La leçon d'un texte inappliqué. L'État qui voit ses préoccupations consignées dans une résolution, puis délaissées, en tire une conviction durable : la parole de l'Organisation ne l'oblige pas. Cette conviction coûte davantage que le silence, car elle se propage d'un dossier à l'autre et finit par régler la manière dont les capitales considèrent l'institution. Le Président Macky Sall propose d'en renverser la démonstration : moins de textes, plus de comptes rendus, une reddition publique de ce qui a été effectivement accompli.
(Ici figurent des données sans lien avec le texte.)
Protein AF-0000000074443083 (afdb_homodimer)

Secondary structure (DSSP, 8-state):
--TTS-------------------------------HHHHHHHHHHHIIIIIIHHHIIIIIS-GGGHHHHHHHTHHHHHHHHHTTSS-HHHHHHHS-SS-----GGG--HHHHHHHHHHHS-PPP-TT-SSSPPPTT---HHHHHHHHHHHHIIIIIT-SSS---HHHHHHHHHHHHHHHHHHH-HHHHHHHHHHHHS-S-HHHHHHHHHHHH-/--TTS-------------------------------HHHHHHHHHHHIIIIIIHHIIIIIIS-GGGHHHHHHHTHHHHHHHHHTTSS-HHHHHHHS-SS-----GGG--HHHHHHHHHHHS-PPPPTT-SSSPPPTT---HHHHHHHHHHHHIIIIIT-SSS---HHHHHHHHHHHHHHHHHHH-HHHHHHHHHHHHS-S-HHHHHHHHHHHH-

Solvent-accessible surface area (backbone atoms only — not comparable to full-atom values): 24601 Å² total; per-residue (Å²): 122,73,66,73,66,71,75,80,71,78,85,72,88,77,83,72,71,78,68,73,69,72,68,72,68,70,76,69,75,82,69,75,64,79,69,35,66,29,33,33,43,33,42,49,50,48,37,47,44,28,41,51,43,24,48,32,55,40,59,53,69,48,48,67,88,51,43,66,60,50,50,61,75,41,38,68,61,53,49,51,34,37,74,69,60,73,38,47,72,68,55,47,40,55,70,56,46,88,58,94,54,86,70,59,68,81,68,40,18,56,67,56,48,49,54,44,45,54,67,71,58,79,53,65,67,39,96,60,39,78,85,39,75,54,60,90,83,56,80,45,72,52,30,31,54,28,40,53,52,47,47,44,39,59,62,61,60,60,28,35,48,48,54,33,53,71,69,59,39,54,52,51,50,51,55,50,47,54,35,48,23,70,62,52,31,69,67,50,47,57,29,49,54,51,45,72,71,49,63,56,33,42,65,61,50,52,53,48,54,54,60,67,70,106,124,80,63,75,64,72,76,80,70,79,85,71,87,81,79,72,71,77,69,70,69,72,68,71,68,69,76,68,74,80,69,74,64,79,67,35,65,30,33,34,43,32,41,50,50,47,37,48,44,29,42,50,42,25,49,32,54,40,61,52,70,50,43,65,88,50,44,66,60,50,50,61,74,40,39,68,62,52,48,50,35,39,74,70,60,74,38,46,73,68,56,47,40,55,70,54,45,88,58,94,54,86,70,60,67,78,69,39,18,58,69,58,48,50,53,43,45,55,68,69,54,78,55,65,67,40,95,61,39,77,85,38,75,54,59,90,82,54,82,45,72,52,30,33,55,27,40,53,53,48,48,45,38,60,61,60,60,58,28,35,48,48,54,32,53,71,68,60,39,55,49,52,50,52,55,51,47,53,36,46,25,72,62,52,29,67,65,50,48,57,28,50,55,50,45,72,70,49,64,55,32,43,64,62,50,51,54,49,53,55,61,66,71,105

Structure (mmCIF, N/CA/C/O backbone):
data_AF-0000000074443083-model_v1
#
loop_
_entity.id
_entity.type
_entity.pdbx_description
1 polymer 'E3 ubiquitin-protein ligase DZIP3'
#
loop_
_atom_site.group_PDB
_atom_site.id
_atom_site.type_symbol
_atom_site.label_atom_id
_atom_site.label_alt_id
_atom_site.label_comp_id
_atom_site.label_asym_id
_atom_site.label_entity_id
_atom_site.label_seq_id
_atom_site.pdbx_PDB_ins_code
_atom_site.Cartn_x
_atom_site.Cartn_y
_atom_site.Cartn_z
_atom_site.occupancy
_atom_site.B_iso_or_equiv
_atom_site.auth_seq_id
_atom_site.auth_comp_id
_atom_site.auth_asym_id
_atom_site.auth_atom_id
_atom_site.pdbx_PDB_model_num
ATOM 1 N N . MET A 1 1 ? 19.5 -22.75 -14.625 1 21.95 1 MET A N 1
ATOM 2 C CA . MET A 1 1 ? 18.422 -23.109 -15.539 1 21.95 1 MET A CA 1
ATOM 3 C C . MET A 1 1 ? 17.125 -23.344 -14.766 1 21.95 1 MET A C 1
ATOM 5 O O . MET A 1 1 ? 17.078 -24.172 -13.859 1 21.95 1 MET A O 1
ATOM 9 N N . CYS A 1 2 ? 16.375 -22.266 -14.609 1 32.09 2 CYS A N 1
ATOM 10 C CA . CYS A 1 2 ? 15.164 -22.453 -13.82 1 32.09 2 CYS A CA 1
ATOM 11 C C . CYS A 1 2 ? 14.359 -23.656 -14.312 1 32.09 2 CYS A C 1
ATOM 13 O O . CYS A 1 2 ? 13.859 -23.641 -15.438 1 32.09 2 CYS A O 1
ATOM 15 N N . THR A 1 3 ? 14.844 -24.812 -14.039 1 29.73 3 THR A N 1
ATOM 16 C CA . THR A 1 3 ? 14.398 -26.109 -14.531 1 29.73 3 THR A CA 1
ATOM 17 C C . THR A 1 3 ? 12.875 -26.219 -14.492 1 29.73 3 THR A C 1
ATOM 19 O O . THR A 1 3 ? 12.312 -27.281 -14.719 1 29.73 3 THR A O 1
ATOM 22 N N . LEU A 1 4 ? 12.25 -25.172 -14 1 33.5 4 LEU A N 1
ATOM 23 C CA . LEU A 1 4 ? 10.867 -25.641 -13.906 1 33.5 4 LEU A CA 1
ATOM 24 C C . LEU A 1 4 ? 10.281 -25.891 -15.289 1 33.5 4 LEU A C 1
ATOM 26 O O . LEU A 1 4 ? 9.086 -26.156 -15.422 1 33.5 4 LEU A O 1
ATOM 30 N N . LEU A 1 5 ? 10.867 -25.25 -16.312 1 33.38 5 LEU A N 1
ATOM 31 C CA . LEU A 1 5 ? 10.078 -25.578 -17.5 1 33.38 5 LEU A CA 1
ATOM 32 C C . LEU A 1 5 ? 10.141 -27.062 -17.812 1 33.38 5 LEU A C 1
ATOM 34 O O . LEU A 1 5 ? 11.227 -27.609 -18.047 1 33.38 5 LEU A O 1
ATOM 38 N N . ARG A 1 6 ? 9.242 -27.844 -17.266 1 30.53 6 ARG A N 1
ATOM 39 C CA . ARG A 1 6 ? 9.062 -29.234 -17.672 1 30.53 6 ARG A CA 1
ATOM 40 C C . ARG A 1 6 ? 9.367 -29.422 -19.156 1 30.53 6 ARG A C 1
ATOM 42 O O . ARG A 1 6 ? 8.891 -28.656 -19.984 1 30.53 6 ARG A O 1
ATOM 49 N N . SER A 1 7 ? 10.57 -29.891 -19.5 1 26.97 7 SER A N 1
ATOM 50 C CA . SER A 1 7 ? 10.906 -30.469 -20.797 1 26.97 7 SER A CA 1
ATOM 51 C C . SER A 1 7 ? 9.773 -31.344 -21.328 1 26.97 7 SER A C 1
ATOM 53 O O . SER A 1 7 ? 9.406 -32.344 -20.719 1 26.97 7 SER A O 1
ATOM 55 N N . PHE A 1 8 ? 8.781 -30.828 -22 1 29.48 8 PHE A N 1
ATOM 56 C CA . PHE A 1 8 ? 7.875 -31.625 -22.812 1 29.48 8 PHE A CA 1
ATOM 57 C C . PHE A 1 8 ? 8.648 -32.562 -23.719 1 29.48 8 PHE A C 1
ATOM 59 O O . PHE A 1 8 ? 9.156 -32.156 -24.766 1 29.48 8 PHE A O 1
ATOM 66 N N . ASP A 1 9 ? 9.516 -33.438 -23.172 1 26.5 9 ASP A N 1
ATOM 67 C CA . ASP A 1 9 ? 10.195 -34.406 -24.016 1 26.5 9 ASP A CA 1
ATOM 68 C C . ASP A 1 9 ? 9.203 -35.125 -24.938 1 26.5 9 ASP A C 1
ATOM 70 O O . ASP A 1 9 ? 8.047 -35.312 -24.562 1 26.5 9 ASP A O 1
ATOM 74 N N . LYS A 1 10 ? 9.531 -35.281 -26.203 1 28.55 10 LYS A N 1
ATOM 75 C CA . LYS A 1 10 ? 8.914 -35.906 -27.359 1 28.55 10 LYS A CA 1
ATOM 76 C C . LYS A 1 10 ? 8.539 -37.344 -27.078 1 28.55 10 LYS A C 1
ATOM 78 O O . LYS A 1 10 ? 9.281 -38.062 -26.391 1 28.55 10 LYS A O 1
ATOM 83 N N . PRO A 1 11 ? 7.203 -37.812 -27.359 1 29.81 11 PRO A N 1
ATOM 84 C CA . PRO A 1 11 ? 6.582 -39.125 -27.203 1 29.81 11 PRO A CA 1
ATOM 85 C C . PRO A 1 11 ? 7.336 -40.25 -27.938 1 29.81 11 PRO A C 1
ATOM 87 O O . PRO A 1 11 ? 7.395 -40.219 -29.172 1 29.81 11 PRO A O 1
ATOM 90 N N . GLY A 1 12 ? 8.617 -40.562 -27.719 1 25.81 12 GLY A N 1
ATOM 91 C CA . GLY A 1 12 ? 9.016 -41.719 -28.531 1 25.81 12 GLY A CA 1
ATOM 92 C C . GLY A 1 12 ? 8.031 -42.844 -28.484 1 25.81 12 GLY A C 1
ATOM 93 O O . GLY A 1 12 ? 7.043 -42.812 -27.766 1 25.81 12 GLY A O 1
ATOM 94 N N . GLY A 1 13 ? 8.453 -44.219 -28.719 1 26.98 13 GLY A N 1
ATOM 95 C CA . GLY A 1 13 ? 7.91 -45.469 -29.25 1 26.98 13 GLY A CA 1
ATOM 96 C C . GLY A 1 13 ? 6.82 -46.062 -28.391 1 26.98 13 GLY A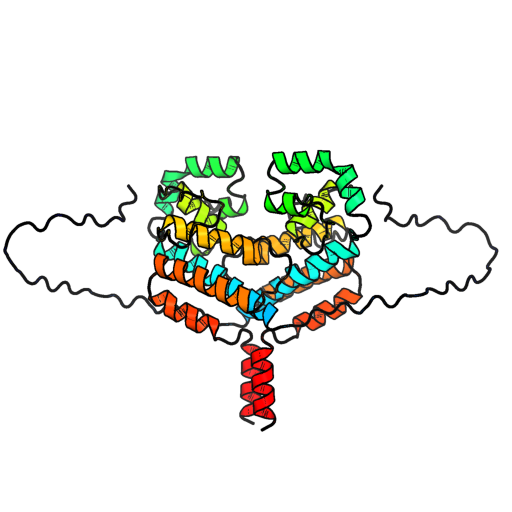 C 1
ATOM 97 O O . GLY A 1 13 ? 6.637 -45.656 -27.234 1 26.98 13 GLY A O 1
ATOM 98 N N . LYS A 1 14 ? 6.07 -47.375 -28.875 1 30.81 14 LYS A N 1
ATOM 99 C CA . LYS A 1 14 ? 4.754 -48 -28.875 1 30.81 14 LYS A CA 1
ATOM 100 C C . LYS A 1 14 ? 4.41 -48.562 -27.5 1 30.81 14 LYS A C 1
ATOM 102 O O . LYS A 1 14 ? 3.295 -49.031 -27.281 1 30.81 14 LYS A O 1
ATOM 107 N N . ASN A 1 15 ? 5.434 -49.094 -26.797 1 29.47 15 ASN A N 1
ATOM 108 C CA . ASN A 1 15 ? 4.906 -50.125 -25.906 1 29.47 15 ASN A CA 1
ATOM 109 C C . ASN A 1 15 ? 4.016 -49.531 -24.828 1 29.47 15 ASN A C 1
ATOM 111 O O . ASN A 1 15 ? 4.457 -48.688 -24.047 1 29.47 15 ASN A O 1
ATOM 115 N N . LYS A 1 16 ? 2.668 -49.594 -25.062 1 30.8 16 LYS A N 1
ATOM 116 C CA . LYS A 1 16 ? 1.532 -48.969 -24.391 1 30.8 16 LYS A CA 1
ATOM 117 C C . LYS A 1 16 ? 1.46 -49.406 -22.922 1 30.8 16 LYS A C 1
ATOM 119 O O . LYS A 1 16 ? 0.587 -50.188 -22.547 1 30.8 16 LYS A O 1
ATOM 124 N N . GLY A 1 17 ? 2.584 -49.938 -22.344 1 27.62 17 GLY A N 1
ATOM 125 C CA . GLY A 1 17 ? 2.174 -50.281 -20.984 1 27.62 17 GLY A CA 1
ATOM 126 C C . GLY A 1 17 ? 1.468 -49.156 -20.266 1 27.62 17 GLY A C 1
ATOM 127 O O . GLY A 1 17 ? 1.837 -48 -20.422 1 27.62 17 GLY A O 1
ATOM 128 N N . ARG A 1 18 ? 0.108 -49.375 -20.062 1 26.36 18 ARG A N 1
ATOM 129 C CA . ARG A 1 18 ? -0.791 -48.5 -19.328 1 26.36 18 ARG A CA 1
ATOM 130 C C . ARG A 1 18 ? -0.163 -48.094 -18 1 26.36 18 ARG A C 1
ATOM 132 O O . ARG A 1 18 ? -0.081 -48.875 -17.062 1 26.36 18 ARG A O 1
ATOM 139 N N . PHE A 1 19 ? 1.035 -47.531 -18.078 1 27.91 19 PHE A N 1
ATOM 140 C CA . PHE A 1 19 ? 1.355 -46.969 -16.766 1 27.91 19 PHE A CA 1
ATOM 141 C C . PHE A 1 19 ? 0.205 -46.125 -16.234 1 27.91 19 PHE A C 1
ATOM 143 O O . PHE A 1 19 ? -0.205 -45.156 -16.875 1 27.91 19 PHE A O 1
ATOM 150 N N . THR A 1 20 ? -0.687 -46.844 -15.594 1 27.45 20 THR A N 1
ATOM 151 C CA . THR A 1 20 ? -1.632 -46.094 -14.789 1 27.45 20 THR A CA 1
ATOM 152 C C . THR A 1 20 ? -0.911 -45 -13.992 1 27.45 20 THR A C 1
ATOM 154 O O . THR A 1 20 ? -0.079 -45.312 -13.133 1 27.45 20 THR A O 1
ATOM 157 N N . ARG A 1 21 ? -0.458 -44.094 -14.711 1 28.52 21 ARG A N 1
ATOM 158 C CA . ARG A 1 21 ? -0.079 -42.875 -13.984 1 28.52 21 ARG A CA 1
ATOM 159 C C . ARG A 1 21 ? -1.029 -42.625 -12.82 1 28.52 21 ARG A C 1
ATOM 161 O O . ARG A 1 21 ? -2.188 -42.25 -13.031 1 28.52 21 ARG A O 1
ATOM 168 N N . LYS A 1 22 ? -0.88 -43.5 -11.836 1 29.91 22 LYS A N 1
ATOM 169 C CA . LYS A 1 22 ? -1.495 -43 -10.617 1 29.91 22 LYS A CA 1
ATOM 170 C C . LYS A 1 22 ? -1.145 -41.5 -10.406 1 29.91 22 LYS A C 1
ATOM 172 O O . LYS A 1 22 ? 0.014 -41.188 -10.156 1 29.91 22 LYS A O 1
ATOM 177 N N . THR A 1 23 ? -1.631 -40.688 -11.297 1 30.55 23 THR A N 1
ATOM 178 C CA . THR A 1 23 ? -1.679 -39.281 -10.938 1 30.55 23 THR A CA 1
ATOM 179 C C . THR A 1 23 ? -1.945 -39.094 -9.445 1 30.55 23 THR A C 1
ATOM 181 O O . THR A 1 23 ? -3.07 -39.312 -8.984 1 30.55 23 THR A O 1
ATOM 184 N N . LEU A 1 24 ? -1.161 -39.719 -8.664 1 28.94 24 LEU A N 1
ATOM 185 C CA . LEU A 1 24 ? -1.35 -39.25 -7.297 1 28.94 24 LEU A CA 1
ATOM 186 C C . LEU A 1 24 ? -1.597 -37.75 -7.262 1 28.94 24 LEU A C 1
ATOM 188 O O . LEU A 1 24 ? -0.671 -36.938 -7.457 1 28.94 24 LEU A O 1
ATOM 192 N N . ALA A 1 25 ? -2.621 -37.25 -7.852 1 34.62 25 ALA A N 1
ATOM 193 C CA . ALA A 1 25 ? -3.117 -35.906 -7.57 1 34.62 25 ALA A CA 1
ATOM 194 C C . ALA A 1 25 ? -2.938 -35.562 -6.094 1 34.62 25 ALA A C 1
ATOM 196 O O . ALA A 1 25 ? -3.654 -36.094 -5.234 1 34.62 25 ALA A O 1
ATOM 197 N N . THR A 1 26 ? -1.916 -35.625 -5.48 1 36.12 26 THR A N 1
ATOM 198 C CA . THR A 1 26 ? -1.857 -35.062 -4.137 1 36.12 26 THR A CA 1
ATOM 199 C C . THR A 1 26 ? -2.768 -33.844 -4.016 1 36.12 26 THR A C 1
ATOM 201 O O . THR A 1 26 ? -2.691 -32.938 -4.836 1 36.12 26 THR A O 1
ATOM 204 N N . ALA A 1 27 ? -3.92 -33.906 -3.539 1 40.28 27 ALA A N 1
ATOM 205 C CA . ALA A 1 27 ? -4.949 -32.938 -3.217 1 40.28 27 ALA A CA 1
ATOM 206 C C . ALA A 1 27 ? -4.332 -31.656 -2.65 1 40.28 27 ALA A C 1
ATOM 208 O O . ALA A 1 27 ? -3.791 -31.656 -1.542 1 40.28 27 ALA A O 1
ATOM 209 N N . ALA A 1 28 ? -3.6 -30.891 -3.381 1 48.31 28 ALA A N 1
ATOM 210 C CA . ALA A 1 28 ? -3.086 -29.625 -2.881 1 48.31 28 ALA A CA 1
ATOM 211 C C . ALA A 1 28 ? -4.105 -28.938 -1.975 1 48.31 28 ALA A C 1
ATOM 213 O O . ALA A 1 28 ? -5.309 -29 -2.232 1 48.31 28 ALA A O 1
ATOM 214 N N . ALA A 1 29 ? -3.943 -28.891 -0.632 1 56.72 29 ALA A N 1
ATOM 215 C CA . ALA A 1 29 ? -4.816 -28.234 0.334 1 56.72 29 ALA A CA 1
ATOM 216 C C . ALA A 1 29 ? -5.473 -27 -0.277 1 56.72 29 ALA A C 1
ATOM 218 O O . ALA A 1 29 ? -4.848 -26.281 -1.056 1 56.72 29 ALA A O 1
ATOM 219 N N . PRO A 1 30 ? -6.766 -27 -0.264 1 70.44 30 PRO A N 1
ATOM 220 C CA . PRO A 1 30 ? -7.547 -25.906 -0.836 1 70.44 30 PRO A CA 1
ATOM 221 C C . PRO A 1 30 ? -7.051 -24.531 -0.384 1 70.44 30 PRO A C 1
ATOM 223 O O . PRO A 1 30 ? -6.727 -24.344 0.791 1 70.44 30 PRO A O 1
ATOM 226 N N . VAL A 1 31 ? -6.59 -23.766 -1.289 1 83.94 31 VAL A N 1
ATOM 227 C CA . VAL A 1 31 ? -6.176 -22.391 -1.04 1 83.94 31 VAL A CA 1
ATOM 228 C C . VAL A 1 31 ? -7.395 -21.547 -0.687 1 83.94 31 VAL A C 1
ATOM 230 O O . VAL A 1 31 ? -8.414 -21.578 -1.387 1 83.94 31 VAL A O 1
ATOM 233 N N . SER A 1 32 ? -7.5 -21.094 0.557 1 88.31 32 SER A N 1
ATOM 234 C CA . SER A 1 32 ? -8.602 -20.234 0.985 1 88.31 32 SER A CA 1
ATOM 235 C C . SER A 1 32 ? -8.086 -18.984 1.67 1 88.31 32 SER A C 1
ATOM 237 O O . SER A 1 32 ? -7.07 -19.016 2.373 1 88.31 32 SER A O 1
ATOM 239 N N . PHE A 1 33 ? -8.781 -17.875 1.314 1 90.94 33 PHE A N 1
ATOM 240 C CA . PHE A 1 33 ? -8.461 -16.578 1.904 1 90.94 33 PHE A CA 1
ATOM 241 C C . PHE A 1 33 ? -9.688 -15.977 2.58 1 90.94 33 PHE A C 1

Cent quatre-vingt-treize États, une seule Charte. Un petit État insulaire et un membre permanent du Conseil de sécurité procèdent du même texte fondateur. Vérifier que cette égalité tient dans les faits demeure la mesure la plus honnête des Nations Unies. Le Président Macky Sall défend un Secrétariat général responsable devant l'ensemble des membres, attentif au plus modeste comme au plus puissant, fidèle au même langage dans chaque capitale. L'impartialité y commande la capacité de médiation attachée à la fonction.
Trois engagements solidaires. Le document de vision déposé auprès de l'Organisation en mars 2026 en arrête les termes. Une Organisation impartiale, d'abord. Une diplomatie de prévention, ensuite : les grandes crises de la décennie écoulée furent toutes annoncées, et la réponse, tardive, se paya d'un coût supérieur pour un résultat moindre. Un financement du développement à la mesure des besoins, enfin : l'État qui consacre au service de sa dette plus qu'à ses écoles et à ses centres de santé assemble les conditions d'une instabilité à venir.
L'autorité de l'expérience. Ces engagements procèdent d'un parcours : douze années à la tête d'un État, la présidence de l'Union africaine en 2022, la conduite, au nom d'un continent, des négociations ouvertes par les crises alimentaire, sanitaire et énergétique. De là vient que ces propositions se formulent en obligations.
L'Afrique au cœur, le monde en ligne de mire.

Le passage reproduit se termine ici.